第5話 『過去の城壁』
俺は、ただのクイチだった。
埼玉の郊外にある小さなアパートで暮らす二十四歳の青年。
社会が「引きこもり」と呼ぶ存在。
友達もいなければ、仕事もなかった。両親は高校を卒業する間際に交通事故で他界し、俺にはささやかな遺産と、現実世界では埋められない虚無感だけが残された。
だから、俺は閉じこもった。
唯一の救いは物語だった。異世界、そして何より、魔法少女。
鮮やかな色彩、変身、そして正義。その世界だけが、俺が沈み込むのを繋ぎ止めてくれていた。
部屋はフィギュアやポスターで埋め尽くされ、パソコンの電源が切れることはなかった。
あの冬の夜、寒さは骨まで染みたが、俺には使命があった。
大好きだったアニメ『スパークル・デスティニー!』の、極めて限定的な成人向け同人誌が発売されたのだ。
メインヒロインのひなみちゃんは、俺の生きる理由だった。
断っておくが、単なる変態だったわけではない。
俺はひなみちゃんに恋をしていた。
輝くピンクの髪、女の子らしい純真さ、そして悲劇的な戦いに立ち向かう姿を愛していた。
エピソードごとに彼女は挫折し、内面的にも外的にも問題を抱え、落ち込むことがあった。
それは魔法少女の理想像からはかけ離れていたが、正直に言って、心から彼女のそんな姿を見るのが辛かった。
けれど、放送の最後には必ず逆境を乗り越え、日常で同じような悩みを抱える人々を救うのだ。
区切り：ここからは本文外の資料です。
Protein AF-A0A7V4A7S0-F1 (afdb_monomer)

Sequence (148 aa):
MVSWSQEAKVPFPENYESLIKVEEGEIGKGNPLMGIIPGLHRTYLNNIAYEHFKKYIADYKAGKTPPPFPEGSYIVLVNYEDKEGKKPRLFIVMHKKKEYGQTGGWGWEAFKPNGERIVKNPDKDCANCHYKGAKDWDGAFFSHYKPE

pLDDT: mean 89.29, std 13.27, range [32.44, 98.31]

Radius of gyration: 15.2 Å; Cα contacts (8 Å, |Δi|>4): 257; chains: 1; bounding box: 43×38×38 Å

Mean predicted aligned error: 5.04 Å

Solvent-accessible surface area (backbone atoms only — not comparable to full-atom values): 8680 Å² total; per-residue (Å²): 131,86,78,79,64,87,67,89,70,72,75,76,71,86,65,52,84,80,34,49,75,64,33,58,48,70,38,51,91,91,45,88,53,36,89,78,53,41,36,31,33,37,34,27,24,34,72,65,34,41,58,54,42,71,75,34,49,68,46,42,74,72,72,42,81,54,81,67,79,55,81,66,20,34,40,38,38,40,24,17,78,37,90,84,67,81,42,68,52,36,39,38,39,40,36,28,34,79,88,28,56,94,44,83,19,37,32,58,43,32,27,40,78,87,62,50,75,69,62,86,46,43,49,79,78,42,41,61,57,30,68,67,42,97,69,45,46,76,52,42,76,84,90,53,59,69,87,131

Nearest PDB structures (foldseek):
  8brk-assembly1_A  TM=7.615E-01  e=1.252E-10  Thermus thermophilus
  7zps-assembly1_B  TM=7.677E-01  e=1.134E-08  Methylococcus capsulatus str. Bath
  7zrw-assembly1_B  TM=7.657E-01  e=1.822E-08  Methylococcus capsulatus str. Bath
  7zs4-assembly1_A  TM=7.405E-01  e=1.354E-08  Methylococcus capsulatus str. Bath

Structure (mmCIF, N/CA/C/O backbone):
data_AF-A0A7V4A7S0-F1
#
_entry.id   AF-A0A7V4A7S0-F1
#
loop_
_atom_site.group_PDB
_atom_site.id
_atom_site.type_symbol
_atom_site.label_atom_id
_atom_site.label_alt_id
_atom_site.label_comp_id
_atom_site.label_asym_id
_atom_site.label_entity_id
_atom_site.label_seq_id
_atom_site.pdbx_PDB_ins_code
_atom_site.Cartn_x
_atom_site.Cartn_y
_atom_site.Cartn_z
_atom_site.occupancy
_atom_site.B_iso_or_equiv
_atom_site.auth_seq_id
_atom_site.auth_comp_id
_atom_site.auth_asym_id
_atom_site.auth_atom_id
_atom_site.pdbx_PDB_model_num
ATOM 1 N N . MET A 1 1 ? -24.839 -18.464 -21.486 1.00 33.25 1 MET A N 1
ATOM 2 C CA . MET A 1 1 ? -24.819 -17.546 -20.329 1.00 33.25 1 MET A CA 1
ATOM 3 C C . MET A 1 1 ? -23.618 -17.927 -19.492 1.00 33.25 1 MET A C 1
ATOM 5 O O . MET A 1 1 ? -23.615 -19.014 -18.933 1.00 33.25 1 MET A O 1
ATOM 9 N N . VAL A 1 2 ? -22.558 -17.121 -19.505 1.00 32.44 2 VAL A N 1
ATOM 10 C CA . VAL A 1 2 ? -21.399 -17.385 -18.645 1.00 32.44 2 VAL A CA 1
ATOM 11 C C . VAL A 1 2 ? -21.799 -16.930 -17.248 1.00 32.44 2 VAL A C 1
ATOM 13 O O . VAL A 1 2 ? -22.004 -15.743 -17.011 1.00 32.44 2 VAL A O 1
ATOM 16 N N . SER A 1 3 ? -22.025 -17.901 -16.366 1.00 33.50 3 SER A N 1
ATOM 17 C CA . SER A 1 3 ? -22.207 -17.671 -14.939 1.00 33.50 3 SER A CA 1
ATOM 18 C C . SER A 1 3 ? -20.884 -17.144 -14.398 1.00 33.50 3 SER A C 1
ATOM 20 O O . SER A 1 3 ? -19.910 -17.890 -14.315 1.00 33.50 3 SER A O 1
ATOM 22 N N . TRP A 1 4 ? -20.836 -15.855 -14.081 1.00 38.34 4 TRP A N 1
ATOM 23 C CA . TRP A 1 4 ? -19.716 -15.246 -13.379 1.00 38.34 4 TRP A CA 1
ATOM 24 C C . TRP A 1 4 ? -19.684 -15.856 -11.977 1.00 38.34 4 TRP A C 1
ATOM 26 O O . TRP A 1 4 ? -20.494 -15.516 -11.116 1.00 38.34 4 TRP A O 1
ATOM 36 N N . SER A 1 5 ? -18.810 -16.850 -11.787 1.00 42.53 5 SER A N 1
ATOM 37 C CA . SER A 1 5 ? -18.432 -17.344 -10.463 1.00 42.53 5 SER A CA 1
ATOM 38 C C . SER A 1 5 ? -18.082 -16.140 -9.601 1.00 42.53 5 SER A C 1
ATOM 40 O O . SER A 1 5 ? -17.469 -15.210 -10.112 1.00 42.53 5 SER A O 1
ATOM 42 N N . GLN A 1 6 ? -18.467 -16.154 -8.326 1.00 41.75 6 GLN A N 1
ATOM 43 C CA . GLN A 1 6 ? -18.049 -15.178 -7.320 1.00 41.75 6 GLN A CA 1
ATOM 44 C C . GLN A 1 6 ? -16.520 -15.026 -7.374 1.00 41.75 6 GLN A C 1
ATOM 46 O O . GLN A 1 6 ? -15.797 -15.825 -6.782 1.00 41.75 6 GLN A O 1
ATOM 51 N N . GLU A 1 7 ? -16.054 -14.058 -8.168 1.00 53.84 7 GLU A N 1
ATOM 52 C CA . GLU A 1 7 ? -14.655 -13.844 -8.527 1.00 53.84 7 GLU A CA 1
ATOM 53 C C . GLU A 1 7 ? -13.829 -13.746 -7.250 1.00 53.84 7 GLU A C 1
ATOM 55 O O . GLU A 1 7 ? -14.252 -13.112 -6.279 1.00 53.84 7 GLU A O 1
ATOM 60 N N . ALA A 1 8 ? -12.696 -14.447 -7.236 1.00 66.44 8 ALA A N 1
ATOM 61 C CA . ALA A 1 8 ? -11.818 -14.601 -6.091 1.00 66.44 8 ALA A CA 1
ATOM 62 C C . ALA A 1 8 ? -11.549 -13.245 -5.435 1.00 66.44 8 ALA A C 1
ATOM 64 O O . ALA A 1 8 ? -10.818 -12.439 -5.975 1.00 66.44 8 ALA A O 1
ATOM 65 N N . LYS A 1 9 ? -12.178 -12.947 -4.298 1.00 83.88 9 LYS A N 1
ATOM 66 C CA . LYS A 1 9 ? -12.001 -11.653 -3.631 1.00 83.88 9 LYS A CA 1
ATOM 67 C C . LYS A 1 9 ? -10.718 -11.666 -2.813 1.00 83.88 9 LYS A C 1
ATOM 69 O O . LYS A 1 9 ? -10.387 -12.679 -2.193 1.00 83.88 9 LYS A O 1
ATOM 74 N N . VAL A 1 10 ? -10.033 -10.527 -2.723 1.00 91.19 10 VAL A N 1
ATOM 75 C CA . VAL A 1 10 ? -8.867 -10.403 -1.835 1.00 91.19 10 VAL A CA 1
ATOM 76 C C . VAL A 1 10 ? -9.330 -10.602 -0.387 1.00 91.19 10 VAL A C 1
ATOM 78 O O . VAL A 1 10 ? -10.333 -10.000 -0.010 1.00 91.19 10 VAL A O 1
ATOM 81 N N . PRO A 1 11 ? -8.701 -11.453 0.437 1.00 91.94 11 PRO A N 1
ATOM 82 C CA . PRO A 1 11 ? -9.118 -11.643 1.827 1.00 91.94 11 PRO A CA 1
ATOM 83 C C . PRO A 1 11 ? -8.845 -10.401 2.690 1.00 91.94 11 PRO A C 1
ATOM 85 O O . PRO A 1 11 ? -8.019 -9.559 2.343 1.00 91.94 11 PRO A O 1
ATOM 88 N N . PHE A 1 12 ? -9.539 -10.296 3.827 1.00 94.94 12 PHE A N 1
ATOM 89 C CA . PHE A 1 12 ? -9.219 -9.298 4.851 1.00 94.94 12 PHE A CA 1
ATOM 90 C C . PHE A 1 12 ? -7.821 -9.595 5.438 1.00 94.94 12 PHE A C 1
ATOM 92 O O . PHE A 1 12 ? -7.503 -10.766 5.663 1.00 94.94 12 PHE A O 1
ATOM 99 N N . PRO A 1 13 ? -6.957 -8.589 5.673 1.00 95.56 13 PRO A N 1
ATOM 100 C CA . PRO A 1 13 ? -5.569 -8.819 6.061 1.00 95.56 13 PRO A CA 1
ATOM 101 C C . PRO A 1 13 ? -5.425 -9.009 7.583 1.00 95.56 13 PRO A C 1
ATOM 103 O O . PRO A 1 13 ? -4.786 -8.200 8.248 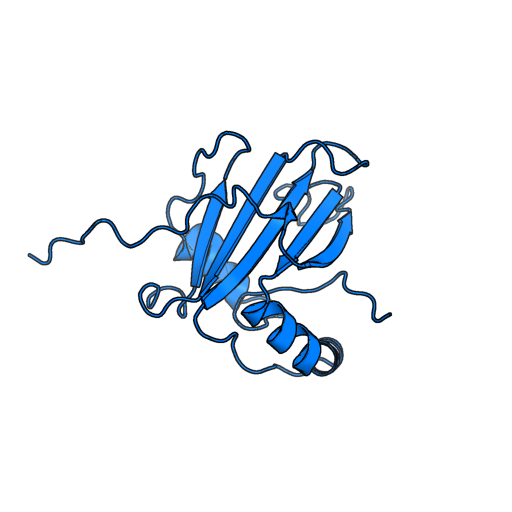1.00 95.56 13 PRO A O 1
ATOM 106 N N . GLU A 1 14 ? -5.991 -10.085 8.137 1.00 90.50 14 GLU A N 1
ATOM 107 C CA . GLU A 1 14 ? -6.030 -10.345 9.594 1.00 90.50 14 GLU A CA 1
ATOM 108 C C . GLU A 1 14 ? -4.652 -10.274 10.276 1.00 90.50 14 GLU A C 1
ATOM 110 O O . GLU A 1 14 ? -4.539 -9.764 11.385 1.00 90.50 14 GLU A O 1
ATOM 115 N N . ASN A 1 15 ? -3.593 -10.719 9.590 1.00 90.88 15 ASN A N 1
ATOM 116 C CA . ASN A 1 15 ? -2.232 -10.812 10.132 1.00 90.88 15 ASN A CA 1
ATOM 117 C C . ASN A 1 15 ? -1.249 -9.831 9.472 1.00 90.88 15 ASN A C 1
ATOM 119 O O . ASN A 1 15 ? -0.063 -10.138 9.329 1.00 90.88 15 ASN A O 1
ATOM 123 N N . TYR A 1 16 ? -1.723 -8.660 9.033 1.00 94.81 16 TYR A N 1
ATOM 124 C CA . TYR A 1 16 ? -0.887 -7.674 8.334 1.00 94.81 16 TYR A CA 1
ATOM 125 C C . TYR A 1 16 ? 0.350 -7.230 9.134 1.00 94.81 16 TYR A C 1
ATOM 127 O O . TYR A 1 16 ? 1.359 -6.876 8.540 1.00 94.81 16 TYR A O 1
ATOM 135 N N . GLU A 1 17 ? 0.310 -7.282 10.466 1.00 93.75 17 GLU A N 1
ATOM 136 C CA . GLU A 1 17 ? 1.433 -6.891 11.330 1.00 93.75 17 GLU A CA 1
ATOM 137 C C . GLU A 1 17 ? 2.642 -7.828 11.216 1.00 93.75 17 GLU A C 1
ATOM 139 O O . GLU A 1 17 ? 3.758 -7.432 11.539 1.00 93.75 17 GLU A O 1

俺と同じ境遇のサブキャラクターに、彼女が叫んだ言葉を覚えている。「自分の命を大切にして、自分を愛してあげて!」
それは俺自身が全くできていないことだったが、魂に響くメッセージだった。
それ以来、俺は架空のキャラクターに……かなりの熱量で恋をした。後悔はしていない。
あの特別な一冊は、どうしても現物で手に入れなければならないコレクションだった。
俺は一番厚手のパーカーを着込み、数ヶ月の引きこもり生活を経て外へ出た。
コンビニは数ブロック先にあった。
その時間に歩いている数少ない人々の視線を避け、足早に歩いた。
頭にあるのはひなみちゃんのことだけだ。あの大きな瞳と、描かれた線がどれほど俺の孤独を癒やしてくれるか。
嘘はつかない……彼女の尻や、あの「小さなプリン」のような……うああああ! この話はやめよう。
とにかく店に着き、雑誌コーナーを探した。
だが、空気は一変した。
黒いジャケットを着た男が叫びながら押し入り、銃を振り回した。
強盗だったが、男は正気ではないようだった。目は血走り、震えていた。
「全員伏せろ! 今すぐだ!」
スナック菓子の棚のそばで、俺は硬直した。
「あ、あ……」
通路の真ん中で、母親とはぐれた小さな女の子が泣き出した。
サイコパスはその泣き声に苛立っていた。強盗は初めてのようだった。
とても惨めな人間だ。
男は銃口を直接女の子に向けた。指が引き金にかかる。
何も考えなかった。生存本能による論理もなかった。
その瞬間、ひなみちゃんの声だけを思い出した。「他人の命を大切にして」
俺は全力で走り出し、途中の雑誌棚をなぎ倒した。
最初の一発が静寂を切り裂いたのと同時に、俺は男に飛びかかった。
脇腹に凄まじい衝撃を感じたが、アドレナリンが動きを止めさせなかった。
前腕で男の顔面を殴りつけた。必死なオタクの力に驚いたのか、男は後ろへ倒れ込んだ。
冷たい床の上でもみ合った。
男が再び発砲した。今度は鉛の熱が腹部に入り込むのを感じた。
「あああああっ!」
痛かった。これまでの人生で感じたことのない痛み。
だが、俺は銃に手をかけ、自分でも驚くような咆哮とともにそれを奪い取った。
男がそれを取り返そうと飛びかかってきたとき、本能のままに指が引き金を引いた。
破裂音が響いた。男の体が横に崩れ落ちるのが見えた。
人々が悲鳴を上げながら出口へと走り出す。
俺は赤く染まった白いタイルの上に、そのまま横たわっていた。
女の子は無事だった。母親に抱きかかえられ、ドアから出ていくのが見えた。
視界が霞み始める。
なぎ倒した棚の方を見た。そこには『スパークル・デスティニー!』の同人誌があった。
ピンクの輝きに包まれたひなみちゃんが、表紙から俺に微笑んでいた。
「正しいことをしたね、クイチくん」
そう言われた気がした。
ゆっくりと出血し、意識が遠のいていく中で、俺は不思議な平穏を感じていた。
人生で初めて、勇気ある行動をしたのだ。誰かを救ったのだ。幸せな死だった。